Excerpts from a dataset
* * *

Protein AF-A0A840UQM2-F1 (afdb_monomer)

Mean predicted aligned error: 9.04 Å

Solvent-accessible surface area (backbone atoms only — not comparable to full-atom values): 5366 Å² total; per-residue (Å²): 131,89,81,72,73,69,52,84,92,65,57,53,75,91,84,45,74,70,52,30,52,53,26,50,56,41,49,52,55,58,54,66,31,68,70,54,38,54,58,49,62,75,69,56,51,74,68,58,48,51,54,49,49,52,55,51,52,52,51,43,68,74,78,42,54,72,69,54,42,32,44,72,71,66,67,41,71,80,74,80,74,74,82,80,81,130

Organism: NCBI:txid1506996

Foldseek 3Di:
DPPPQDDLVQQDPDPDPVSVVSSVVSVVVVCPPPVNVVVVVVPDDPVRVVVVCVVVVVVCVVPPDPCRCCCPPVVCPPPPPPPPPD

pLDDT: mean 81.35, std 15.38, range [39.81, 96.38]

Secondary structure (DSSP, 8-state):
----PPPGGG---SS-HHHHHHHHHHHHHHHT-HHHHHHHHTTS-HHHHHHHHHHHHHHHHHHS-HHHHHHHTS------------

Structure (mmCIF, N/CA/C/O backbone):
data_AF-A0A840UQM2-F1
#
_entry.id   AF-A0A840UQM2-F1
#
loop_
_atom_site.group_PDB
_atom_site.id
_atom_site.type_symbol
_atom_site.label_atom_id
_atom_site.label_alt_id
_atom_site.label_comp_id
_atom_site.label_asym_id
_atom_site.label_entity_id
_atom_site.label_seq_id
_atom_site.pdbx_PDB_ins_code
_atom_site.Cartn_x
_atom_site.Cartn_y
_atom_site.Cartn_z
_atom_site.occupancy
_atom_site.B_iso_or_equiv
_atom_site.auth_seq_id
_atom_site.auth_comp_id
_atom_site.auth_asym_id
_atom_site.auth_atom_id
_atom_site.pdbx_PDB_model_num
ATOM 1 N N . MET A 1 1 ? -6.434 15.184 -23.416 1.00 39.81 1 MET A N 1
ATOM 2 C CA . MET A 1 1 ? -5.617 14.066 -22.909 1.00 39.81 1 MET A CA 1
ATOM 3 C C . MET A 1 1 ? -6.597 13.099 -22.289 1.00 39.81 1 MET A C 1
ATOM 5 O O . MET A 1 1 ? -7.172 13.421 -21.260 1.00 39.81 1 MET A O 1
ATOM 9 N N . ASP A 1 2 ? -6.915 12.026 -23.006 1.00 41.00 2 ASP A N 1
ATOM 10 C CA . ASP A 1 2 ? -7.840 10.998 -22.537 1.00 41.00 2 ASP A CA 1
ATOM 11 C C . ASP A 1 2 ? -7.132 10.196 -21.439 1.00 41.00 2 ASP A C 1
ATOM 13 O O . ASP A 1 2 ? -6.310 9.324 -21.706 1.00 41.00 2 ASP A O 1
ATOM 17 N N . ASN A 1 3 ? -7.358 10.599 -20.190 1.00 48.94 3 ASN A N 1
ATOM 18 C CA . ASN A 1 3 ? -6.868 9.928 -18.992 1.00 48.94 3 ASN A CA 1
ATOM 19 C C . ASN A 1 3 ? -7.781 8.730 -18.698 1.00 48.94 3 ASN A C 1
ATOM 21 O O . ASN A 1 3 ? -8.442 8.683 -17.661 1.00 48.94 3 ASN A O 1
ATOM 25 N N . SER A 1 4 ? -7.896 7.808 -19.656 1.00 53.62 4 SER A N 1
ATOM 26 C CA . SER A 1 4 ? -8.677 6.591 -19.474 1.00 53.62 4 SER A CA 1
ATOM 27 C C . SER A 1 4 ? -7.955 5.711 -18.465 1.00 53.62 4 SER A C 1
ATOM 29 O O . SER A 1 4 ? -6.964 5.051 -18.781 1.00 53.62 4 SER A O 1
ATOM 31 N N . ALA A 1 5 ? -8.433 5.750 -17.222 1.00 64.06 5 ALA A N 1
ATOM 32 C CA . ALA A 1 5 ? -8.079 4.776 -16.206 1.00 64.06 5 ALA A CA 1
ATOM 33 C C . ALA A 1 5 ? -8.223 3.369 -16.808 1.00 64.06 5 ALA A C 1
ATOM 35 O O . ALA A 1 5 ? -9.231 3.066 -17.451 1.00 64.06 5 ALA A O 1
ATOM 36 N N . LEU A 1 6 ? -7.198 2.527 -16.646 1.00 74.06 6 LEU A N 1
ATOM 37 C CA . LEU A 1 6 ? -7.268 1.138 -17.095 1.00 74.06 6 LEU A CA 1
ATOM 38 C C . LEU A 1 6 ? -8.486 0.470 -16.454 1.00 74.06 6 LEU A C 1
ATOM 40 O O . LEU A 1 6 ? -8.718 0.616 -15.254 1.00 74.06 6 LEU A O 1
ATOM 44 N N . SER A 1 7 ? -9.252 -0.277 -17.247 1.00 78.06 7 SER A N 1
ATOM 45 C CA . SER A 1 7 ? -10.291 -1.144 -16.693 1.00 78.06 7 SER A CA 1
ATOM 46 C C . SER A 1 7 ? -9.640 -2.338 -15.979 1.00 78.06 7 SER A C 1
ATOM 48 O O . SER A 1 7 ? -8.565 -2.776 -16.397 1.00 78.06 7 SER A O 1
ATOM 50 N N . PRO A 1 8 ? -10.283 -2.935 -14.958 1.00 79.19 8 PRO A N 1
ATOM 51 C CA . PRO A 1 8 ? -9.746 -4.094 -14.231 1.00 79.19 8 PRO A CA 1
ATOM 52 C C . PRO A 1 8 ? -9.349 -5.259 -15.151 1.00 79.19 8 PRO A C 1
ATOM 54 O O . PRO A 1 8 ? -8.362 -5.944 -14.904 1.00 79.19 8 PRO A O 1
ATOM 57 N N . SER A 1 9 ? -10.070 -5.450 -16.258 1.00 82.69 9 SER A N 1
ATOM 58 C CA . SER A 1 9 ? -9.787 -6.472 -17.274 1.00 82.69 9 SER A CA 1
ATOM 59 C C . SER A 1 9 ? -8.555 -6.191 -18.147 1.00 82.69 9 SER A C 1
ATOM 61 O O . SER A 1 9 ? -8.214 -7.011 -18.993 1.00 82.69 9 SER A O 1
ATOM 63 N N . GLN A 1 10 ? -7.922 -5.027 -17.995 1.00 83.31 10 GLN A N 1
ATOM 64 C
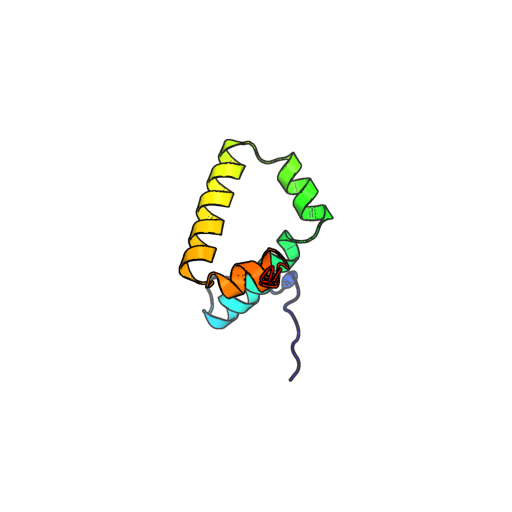 CA . GLN A 1 10 ? -6.761 -4.581 -18.772 1.00 83.31 10 GLN A CA 1
ATOM 65 C C . GLN A 1 10 ? -5.480 -4.509 -17.928 1.00 83.31 10 GLN A C 1
ATOM 67 O O . GLN A 1 10 ? -4.428 -4.164 -18.462 1.00 83.31 10 GLN A O 1
ATOM 72 N N . ILE A 1 11 ? -5.560 -4.820 -16.628 1.00 86.19 11 ILE A N 1
ATOM 73 C CA . ILE A 1 11 ? -4.397 -4.891 -15.740 1.00 86.19 11 ILE A CA 1
ATOM 74 C C . ILE A 1 11 ? -3.486 -6.019 -16.225 1.00 86.19 11 ILE A C 1
ATOM 76 O O . ILE A 1 11 ? -3.907 -7.169 -16.355 1.00 86.19 11 ILE A O 1
ATOM 80 N N . CYS A 1 12 ? -2.228 -5.684 -16.486 1.00 87.56 12 CYS A N 1
ATOM 81 C CA . CYS A 1 12 ? -1.219 -6.637 -16.914 1.00 87.56 12 CYS A CA 1
ATOM 82 C C . CYS A 1 12 ? 0.147 -6.233 -16.357 1.00 87.56 12 CYS A C 1
ATOM 84 O O . CYS A 1 12 ? 0.509 -5.056 -16.400 1.00 87.56 12 CYS A O 1
ATOM 86 N N .
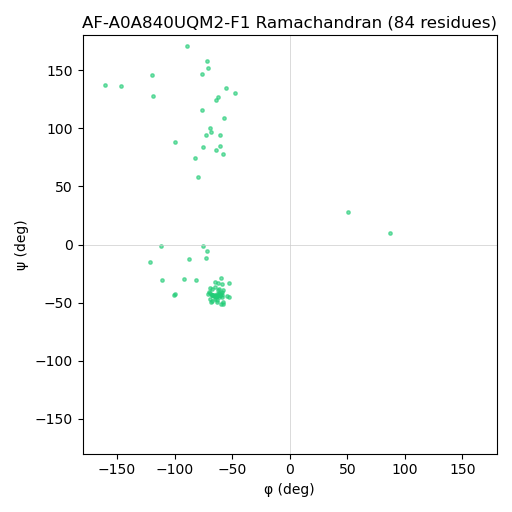 PHE A 1 13 ? 0.888 -7.216 -15.849 1.00 88.75 13 PHE A N 1
ATOM 87 C CA . PHE A 1 13 ? 2.217 -7.033 -15.271 1.00 88.75 13 PHE A CA 1
ATOM 88 C C . PHE A 1 13 ? 3.259 -7.845 -16.047 1.00 88.75 13 PHE A C 1
ATOM 90 O O . PHE A 1 13 ? 2.965 -8.946 -16.517 1.00 88.75 13 PHE A O 1
ATOM 97 N N . GLY A 1 14 ? 4.480 -7.320 -16.151 1.00 86.12 14 GLY A N 1
ATOM 98 C CA . GLY A 1 14 ? 5.633 -8.021 -16.721 1.00 86.12 14 GLY A CA 1
ATOM 99 C C . GLY A 1 14 ? 5.801 -7.903 -18.238 1.00 86.12 14 GLY A C 1
ATOM 100 O O . GLY A 1 14 ? 6.638 -8.607 -18.803 1.00 86.12 14 GLY A O 1
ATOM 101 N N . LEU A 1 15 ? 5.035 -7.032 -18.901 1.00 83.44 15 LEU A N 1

* * *

▶ _Instructions to follow_
The answer should contain only the lines from the first line of the entries through the line holding "Mean predicted aligned error: 9.04 Å", each exactly as written.

▶ _Exercise answer_
Protein AF-A0A840UQM2-F1 (afdb_monomer)

Mean predicted aligned error: 9.04 Å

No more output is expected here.